### How to complete this task
Below this sentence is a listing; return exactly its lines from the one with "ATOM 89 O O" to the one with "ATOM 101 O O", both kept, and nothing more.

### Data records
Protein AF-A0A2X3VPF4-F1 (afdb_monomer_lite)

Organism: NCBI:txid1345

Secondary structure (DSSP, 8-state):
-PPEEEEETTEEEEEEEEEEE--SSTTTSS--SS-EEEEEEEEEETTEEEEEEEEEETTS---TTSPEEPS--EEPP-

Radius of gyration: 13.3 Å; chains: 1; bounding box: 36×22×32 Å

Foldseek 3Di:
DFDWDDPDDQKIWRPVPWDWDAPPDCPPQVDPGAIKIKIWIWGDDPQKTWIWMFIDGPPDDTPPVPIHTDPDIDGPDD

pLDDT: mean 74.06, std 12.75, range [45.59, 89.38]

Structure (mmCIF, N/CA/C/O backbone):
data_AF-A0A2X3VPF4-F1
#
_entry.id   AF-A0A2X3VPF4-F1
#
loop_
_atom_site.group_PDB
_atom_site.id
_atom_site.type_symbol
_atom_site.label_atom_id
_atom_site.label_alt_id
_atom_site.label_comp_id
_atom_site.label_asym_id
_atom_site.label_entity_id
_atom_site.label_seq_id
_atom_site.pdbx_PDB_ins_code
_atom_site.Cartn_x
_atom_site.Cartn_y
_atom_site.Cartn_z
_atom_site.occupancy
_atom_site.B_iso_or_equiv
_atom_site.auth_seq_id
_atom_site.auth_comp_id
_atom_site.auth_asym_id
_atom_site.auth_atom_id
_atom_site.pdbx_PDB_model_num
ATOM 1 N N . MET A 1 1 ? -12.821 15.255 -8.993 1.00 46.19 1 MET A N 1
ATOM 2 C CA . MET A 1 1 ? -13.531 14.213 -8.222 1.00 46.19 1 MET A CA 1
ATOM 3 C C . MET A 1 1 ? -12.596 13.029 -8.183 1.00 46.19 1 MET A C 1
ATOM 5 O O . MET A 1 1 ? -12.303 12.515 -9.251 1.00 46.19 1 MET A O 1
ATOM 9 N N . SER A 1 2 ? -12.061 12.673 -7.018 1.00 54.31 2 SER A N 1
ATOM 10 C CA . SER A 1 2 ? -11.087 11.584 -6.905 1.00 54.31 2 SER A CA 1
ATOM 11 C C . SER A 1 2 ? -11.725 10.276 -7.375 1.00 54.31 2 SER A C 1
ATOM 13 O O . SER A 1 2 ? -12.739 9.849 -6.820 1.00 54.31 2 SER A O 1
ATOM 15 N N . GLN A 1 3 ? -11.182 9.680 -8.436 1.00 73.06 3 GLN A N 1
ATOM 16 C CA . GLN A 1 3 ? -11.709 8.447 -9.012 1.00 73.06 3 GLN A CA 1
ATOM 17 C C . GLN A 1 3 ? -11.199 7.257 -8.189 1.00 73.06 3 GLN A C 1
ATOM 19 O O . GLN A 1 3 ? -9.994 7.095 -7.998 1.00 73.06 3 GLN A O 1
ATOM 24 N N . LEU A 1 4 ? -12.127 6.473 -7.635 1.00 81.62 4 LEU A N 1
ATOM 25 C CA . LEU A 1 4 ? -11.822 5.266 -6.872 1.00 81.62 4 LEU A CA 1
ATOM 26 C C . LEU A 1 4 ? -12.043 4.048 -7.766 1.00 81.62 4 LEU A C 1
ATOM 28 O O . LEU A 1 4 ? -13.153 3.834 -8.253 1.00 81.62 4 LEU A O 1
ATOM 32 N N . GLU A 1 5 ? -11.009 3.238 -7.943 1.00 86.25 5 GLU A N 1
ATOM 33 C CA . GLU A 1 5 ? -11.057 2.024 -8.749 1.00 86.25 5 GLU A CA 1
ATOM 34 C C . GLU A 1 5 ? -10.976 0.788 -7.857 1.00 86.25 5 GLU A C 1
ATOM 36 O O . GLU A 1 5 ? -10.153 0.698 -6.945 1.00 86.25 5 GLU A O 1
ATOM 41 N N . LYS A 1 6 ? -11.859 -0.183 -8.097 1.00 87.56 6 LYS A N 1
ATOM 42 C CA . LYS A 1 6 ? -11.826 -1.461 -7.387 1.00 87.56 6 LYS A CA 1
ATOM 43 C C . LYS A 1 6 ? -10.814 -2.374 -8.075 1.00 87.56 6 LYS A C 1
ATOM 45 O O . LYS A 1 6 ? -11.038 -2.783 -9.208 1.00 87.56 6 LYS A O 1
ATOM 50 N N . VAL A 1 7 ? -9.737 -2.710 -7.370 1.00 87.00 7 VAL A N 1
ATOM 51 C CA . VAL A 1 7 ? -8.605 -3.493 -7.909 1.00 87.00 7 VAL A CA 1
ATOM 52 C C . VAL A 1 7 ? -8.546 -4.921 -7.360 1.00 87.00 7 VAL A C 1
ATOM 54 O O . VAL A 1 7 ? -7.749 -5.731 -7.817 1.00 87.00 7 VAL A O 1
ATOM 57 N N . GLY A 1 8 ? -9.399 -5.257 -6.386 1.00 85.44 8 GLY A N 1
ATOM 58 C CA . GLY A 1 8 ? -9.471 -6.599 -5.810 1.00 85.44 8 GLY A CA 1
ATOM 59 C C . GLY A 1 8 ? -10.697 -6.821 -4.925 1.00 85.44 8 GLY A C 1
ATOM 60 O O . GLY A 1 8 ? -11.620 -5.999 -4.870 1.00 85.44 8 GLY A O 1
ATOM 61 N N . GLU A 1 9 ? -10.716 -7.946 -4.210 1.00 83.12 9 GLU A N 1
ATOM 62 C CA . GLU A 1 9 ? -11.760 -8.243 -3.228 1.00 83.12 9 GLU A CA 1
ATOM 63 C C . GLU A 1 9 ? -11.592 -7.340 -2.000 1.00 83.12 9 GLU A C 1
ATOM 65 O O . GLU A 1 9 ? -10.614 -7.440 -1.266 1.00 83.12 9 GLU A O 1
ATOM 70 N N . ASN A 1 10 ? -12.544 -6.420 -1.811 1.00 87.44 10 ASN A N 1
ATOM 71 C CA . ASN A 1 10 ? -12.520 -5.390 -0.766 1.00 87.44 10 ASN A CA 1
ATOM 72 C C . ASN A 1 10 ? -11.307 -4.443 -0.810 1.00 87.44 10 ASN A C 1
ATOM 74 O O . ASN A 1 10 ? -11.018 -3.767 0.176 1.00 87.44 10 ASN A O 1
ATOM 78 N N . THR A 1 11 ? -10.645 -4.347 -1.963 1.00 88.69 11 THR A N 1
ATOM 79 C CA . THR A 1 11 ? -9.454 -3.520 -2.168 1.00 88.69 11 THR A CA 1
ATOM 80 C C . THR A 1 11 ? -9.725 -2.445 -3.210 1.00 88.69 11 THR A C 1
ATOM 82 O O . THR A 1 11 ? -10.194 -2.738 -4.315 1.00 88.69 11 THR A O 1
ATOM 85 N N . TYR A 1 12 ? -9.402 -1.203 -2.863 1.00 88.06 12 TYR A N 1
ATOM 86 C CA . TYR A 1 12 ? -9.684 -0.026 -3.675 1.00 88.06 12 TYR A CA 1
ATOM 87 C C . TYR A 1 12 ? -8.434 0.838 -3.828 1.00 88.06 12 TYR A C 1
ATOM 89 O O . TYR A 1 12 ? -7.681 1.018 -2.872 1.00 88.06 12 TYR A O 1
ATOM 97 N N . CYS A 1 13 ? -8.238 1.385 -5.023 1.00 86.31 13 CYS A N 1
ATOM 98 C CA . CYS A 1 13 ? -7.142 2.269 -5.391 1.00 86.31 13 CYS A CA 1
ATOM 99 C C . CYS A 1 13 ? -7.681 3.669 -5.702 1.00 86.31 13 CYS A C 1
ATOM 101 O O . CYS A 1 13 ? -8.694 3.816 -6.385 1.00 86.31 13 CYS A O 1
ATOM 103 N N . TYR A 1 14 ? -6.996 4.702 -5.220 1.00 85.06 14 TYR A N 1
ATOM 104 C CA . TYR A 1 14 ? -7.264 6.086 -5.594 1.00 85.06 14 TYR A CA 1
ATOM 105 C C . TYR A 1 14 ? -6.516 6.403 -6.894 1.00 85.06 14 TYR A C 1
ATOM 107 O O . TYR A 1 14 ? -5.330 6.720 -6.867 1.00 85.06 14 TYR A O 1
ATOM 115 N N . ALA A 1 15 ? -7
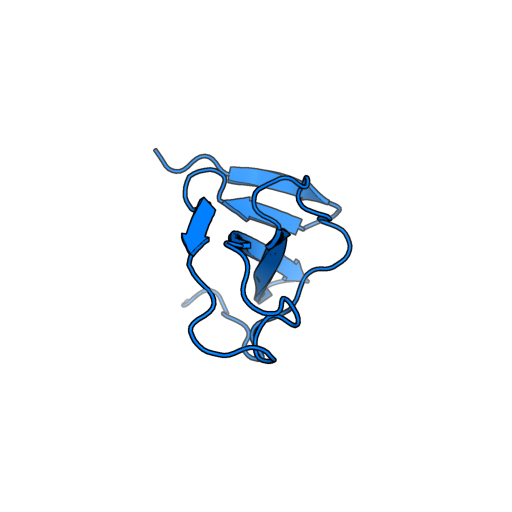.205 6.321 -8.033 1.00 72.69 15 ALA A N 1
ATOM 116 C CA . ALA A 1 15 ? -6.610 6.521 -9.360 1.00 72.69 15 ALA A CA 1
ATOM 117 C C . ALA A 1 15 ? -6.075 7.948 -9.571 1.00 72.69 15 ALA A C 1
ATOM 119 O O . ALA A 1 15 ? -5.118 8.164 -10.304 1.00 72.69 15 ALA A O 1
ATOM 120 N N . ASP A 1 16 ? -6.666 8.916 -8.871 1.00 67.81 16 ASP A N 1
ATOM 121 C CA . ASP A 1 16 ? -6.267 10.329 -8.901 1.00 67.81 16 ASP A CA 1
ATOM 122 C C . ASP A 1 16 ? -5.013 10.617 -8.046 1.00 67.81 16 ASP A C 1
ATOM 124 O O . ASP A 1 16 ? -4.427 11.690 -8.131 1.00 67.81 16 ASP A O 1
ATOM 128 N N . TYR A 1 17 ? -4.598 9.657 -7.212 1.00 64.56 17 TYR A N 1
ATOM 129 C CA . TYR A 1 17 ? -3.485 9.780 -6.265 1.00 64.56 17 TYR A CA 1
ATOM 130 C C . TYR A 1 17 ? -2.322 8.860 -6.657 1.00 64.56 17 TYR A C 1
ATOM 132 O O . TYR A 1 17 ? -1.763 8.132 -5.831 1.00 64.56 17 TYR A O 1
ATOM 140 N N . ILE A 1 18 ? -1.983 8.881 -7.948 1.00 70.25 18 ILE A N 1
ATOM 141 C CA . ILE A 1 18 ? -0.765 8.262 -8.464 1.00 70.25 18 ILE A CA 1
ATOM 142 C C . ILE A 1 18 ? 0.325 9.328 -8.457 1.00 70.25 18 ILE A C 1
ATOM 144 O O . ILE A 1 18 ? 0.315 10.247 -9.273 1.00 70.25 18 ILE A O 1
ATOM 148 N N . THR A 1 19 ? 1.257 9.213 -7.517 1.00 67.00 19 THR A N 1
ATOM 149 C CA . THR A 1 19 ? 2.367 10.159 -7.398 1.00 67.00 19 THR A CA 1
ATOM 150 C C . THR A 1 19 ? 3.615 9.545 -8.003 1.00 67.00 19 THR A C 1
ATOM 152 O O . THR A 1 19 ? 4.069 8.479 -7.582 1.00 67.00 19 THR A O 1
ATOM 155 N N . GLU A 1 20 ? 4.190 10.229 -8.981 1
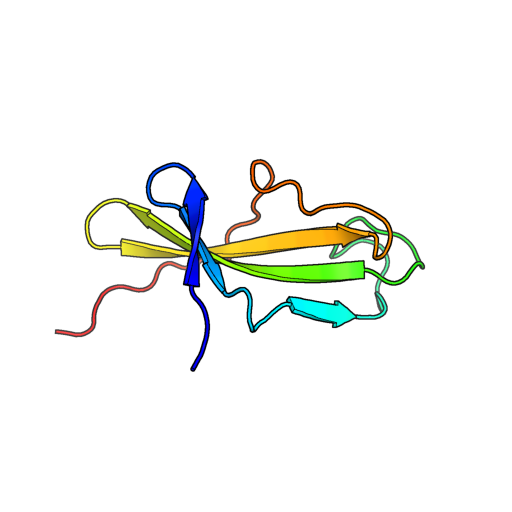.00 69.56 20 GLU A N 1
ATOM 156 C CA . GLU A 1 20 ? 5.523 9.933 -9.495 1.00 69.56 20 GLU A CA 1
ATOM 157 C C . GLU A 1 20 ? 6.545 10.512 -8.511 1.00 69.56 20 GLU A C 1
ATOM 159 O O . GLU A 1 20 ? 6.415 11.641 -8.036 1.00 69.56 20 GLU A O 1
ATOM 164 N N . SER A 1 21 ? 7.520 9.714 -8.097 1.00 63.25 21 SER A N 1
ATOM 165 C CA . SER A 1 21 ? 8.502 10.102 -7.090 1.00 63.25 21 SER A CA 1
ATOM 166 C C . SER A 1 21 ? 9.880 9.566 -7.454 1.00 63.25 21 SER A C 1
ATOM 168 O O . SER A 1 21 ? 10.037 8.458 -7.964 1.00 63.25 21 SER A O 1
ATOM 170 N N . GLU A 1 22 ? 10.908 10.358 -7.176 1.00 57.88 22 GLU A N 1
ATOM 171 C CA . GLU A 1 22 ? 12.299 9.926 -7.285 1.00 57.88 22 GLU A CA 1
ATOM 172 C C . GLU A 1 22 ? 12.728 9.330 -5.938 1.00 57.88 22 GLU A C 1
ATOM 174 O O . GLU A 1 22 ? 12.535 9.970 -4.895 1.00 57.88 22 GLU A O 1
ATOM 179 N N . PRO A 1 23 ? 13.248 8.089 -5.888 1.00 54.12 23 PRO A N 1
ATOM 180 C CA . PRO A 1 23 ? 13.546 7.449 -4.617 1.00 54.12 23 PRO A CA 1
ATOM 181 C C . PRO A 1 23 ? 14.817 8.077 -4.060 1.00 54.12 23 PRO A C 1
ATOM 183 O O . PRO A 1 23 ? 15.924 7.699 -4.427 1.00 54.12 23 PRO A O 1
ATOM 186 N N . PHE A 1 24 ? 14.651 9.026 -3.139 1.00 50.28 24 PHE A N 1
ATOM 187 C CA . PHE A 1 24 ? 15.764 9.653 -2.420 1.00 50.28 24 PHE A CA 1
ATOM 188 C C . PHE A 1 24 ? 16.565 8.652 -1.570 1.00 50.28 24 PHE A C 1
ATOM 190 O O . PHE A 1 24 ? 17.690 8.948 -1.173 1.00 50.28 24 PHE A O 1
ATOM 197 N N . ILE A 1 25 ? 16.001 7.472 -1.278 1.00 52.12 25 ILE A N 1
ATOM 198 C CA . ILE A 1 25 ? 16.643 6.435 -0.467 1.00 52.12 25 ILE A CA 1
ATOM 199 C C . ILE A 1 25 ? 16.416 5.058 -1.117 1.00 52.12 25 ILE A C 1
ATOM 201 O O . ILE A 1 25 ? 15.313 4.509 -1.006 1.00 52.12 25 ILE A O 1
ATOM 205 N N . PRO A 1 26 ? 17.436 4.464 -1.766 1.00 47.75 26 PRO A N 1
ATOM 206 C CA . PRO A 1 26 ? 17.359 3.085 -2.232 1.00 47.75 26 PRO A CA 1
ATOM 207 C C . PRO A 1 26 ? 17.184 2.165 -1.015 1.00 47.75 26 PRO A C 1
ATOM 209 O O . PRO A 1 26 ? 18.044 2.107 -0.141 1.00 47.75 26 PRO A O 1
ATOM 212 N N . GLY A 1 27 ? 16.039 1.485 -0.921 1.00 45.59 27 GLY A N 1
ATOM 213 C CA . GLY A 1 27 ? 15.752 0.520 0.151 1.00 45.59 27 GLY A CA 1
...
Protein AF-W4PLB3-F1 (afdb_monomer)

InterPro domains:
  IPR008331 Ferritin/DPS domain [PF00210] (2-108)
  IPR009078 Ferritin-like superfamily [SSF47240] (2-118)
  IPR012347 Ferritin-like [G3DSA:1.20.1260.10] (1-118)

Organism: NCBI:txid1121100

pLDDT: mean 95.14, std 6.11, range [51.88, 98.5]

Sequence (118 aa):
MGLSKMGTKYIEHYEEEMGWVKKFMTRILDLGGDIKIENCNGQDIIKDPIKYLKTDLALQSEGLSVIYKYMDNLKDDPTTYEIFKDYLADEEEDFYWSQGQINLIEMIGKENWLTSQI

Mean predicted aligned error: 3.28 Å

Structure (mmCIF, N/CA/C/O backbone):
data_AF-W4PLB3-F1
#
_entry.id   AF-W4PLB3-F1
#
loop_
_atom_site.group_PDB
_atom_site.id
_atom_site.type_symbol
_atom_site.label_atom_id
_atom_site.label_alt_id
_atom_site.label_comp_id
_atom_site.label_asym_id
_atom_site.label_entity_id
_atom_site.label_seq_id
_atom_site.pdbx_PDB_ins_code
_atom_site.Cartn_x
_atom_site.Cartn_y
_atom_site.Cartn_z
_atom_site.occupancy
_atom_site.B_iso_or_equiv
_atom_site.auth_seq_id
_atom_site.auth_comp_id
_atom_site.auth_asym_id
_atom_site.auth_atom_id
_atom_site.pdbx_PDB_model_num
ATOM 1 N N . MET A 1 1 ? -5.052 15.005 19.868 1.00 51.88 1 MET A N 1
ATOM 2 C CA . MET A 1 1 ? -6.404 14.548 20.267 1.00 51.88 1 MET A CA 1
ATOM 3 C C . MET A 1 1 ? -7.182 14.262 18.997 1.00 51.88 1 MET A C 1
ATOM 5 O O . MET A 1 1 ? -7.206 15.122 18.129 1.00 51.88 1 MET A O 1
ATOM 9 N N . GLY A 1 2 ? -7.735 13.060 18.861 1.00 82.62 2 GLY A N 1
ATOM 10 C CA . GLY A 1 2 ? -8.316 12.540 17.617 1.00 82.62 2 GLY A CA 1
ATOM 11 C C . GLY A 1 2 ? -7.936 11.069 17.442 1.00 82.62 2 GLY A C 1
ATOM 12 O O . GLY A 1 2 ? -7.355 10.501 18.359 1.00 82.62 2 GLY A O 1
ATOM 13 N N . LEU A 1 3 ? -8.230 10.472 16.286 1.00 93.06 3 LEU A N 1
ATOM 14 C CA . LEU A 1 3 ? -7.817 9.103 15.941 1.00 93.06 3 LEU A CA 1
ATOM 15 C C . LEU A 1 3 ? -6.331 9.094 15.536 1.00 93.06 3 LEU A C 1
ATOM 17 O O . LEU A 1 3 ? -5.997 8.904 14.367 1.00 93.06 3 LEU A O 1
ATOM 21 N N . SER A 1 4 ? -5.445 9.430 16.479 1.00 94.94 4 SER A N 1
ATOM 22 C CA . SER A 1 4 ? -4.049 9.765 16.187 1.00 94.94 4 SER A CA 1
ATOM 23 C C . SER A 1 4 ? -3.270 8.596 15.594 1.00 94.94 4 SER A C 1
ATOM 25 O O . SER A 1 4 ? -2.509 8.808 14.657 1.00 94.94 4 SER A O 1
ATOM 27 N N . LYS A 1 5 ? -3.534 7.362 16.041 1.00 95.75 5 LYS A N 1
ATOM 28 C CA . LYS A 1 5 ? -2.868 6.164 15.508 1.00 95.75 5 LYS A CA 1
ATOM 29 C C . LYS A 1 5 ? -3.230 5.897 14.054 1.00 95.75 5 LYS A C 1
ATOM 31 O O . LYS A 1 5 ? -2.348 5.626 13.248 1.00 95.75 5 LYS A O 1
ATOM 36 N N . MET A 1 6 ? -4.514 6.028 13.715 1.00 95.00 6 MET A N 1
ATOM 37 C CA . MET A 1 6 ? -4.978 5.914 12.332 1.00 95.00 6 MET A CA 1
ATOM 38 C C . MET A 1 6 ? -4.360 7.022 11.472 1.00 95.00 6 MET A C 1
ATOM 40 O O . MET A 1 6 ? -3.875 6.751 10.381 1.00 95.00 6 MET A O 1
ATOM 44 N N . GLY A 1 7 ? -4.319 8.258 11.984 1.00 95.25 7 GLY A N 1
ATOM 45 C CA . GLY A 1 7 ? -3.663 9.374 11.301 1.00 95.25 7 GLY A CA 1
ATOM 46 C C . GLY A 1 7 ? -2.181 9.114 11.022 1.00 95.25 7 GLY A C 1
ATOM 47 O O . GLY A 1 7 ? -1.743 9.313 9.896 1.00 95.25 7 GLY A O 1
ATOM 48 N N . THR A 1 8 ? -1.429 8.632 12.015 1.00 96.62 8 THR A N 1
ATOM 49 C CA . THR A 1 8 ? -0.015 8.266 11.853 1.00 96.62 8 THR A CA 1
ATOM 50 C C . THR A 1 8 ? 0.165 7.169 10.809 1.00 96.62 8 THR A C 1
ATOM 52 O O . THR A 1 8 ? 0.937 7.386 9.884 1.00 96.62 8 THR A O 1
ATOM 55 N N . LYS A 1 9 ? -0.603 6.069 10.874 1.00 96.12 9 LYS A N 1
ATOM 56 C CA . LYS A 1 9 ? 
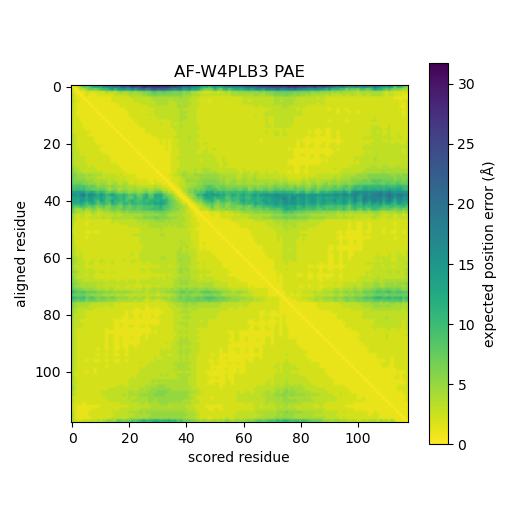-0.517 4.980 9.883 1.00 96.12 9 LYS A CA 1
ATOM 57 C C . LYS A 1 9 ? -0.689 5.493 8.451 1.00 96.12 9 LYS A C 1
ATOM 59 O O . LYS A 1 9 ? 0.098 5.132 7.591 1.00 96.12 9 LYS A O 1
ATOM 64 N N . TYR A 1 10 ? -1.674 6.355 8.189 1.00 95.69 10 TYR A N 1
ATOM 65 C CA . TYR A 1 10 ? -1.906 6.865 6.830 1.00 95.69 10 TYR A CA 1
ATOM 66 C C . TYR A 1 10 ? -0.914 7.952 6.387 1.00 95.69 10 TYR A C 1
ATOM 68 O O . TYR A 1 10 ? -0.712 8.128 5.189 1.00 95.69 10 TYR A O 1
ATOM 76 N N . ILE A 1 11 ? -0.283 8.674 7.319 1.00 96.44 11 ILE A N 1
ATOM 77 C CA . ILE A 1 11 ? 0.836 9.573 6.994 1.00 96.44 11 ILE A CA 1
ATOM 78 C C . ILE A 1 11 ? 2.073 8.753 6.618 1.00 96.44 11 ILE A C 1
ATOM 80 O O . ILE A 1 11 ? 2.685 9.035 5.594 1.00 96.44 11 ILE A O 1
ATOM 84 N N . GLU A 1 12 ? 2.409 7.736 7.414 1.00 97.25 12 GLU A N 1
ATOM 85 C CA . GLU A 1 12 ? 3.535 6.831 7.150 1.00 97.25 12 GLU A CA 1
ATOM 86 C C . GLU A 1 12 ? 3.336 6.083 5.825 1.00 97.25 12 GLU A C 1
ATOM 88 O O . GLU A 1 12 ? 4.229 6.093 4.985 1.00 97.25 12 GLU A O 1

### Solution to this task
ATOM 89 O O . TYR A 1 12 ? -7.681 1.018 -2.872 1.00 88.06 12 TYR A O 1
ATOM 97 N N . CYS A 1 13 ? -8.238 1.385 -5.023 1.00 86.31 13 CYS A N 1
ATOM 98 C CA . CYS A 1 13 ? -7.142 2.269 -5.391 1.00 86.31 13 CYS A CA 1
ATOM 99 C C . CYS A 1 13 ? -7.681 3.669 -5.702 1.00 86.31 13 CYS A C 1
ATOM 101 O O . CYS A 1 13 ? -8.694 3.816 -6.385 1.00 86.31 13 CYS A O 1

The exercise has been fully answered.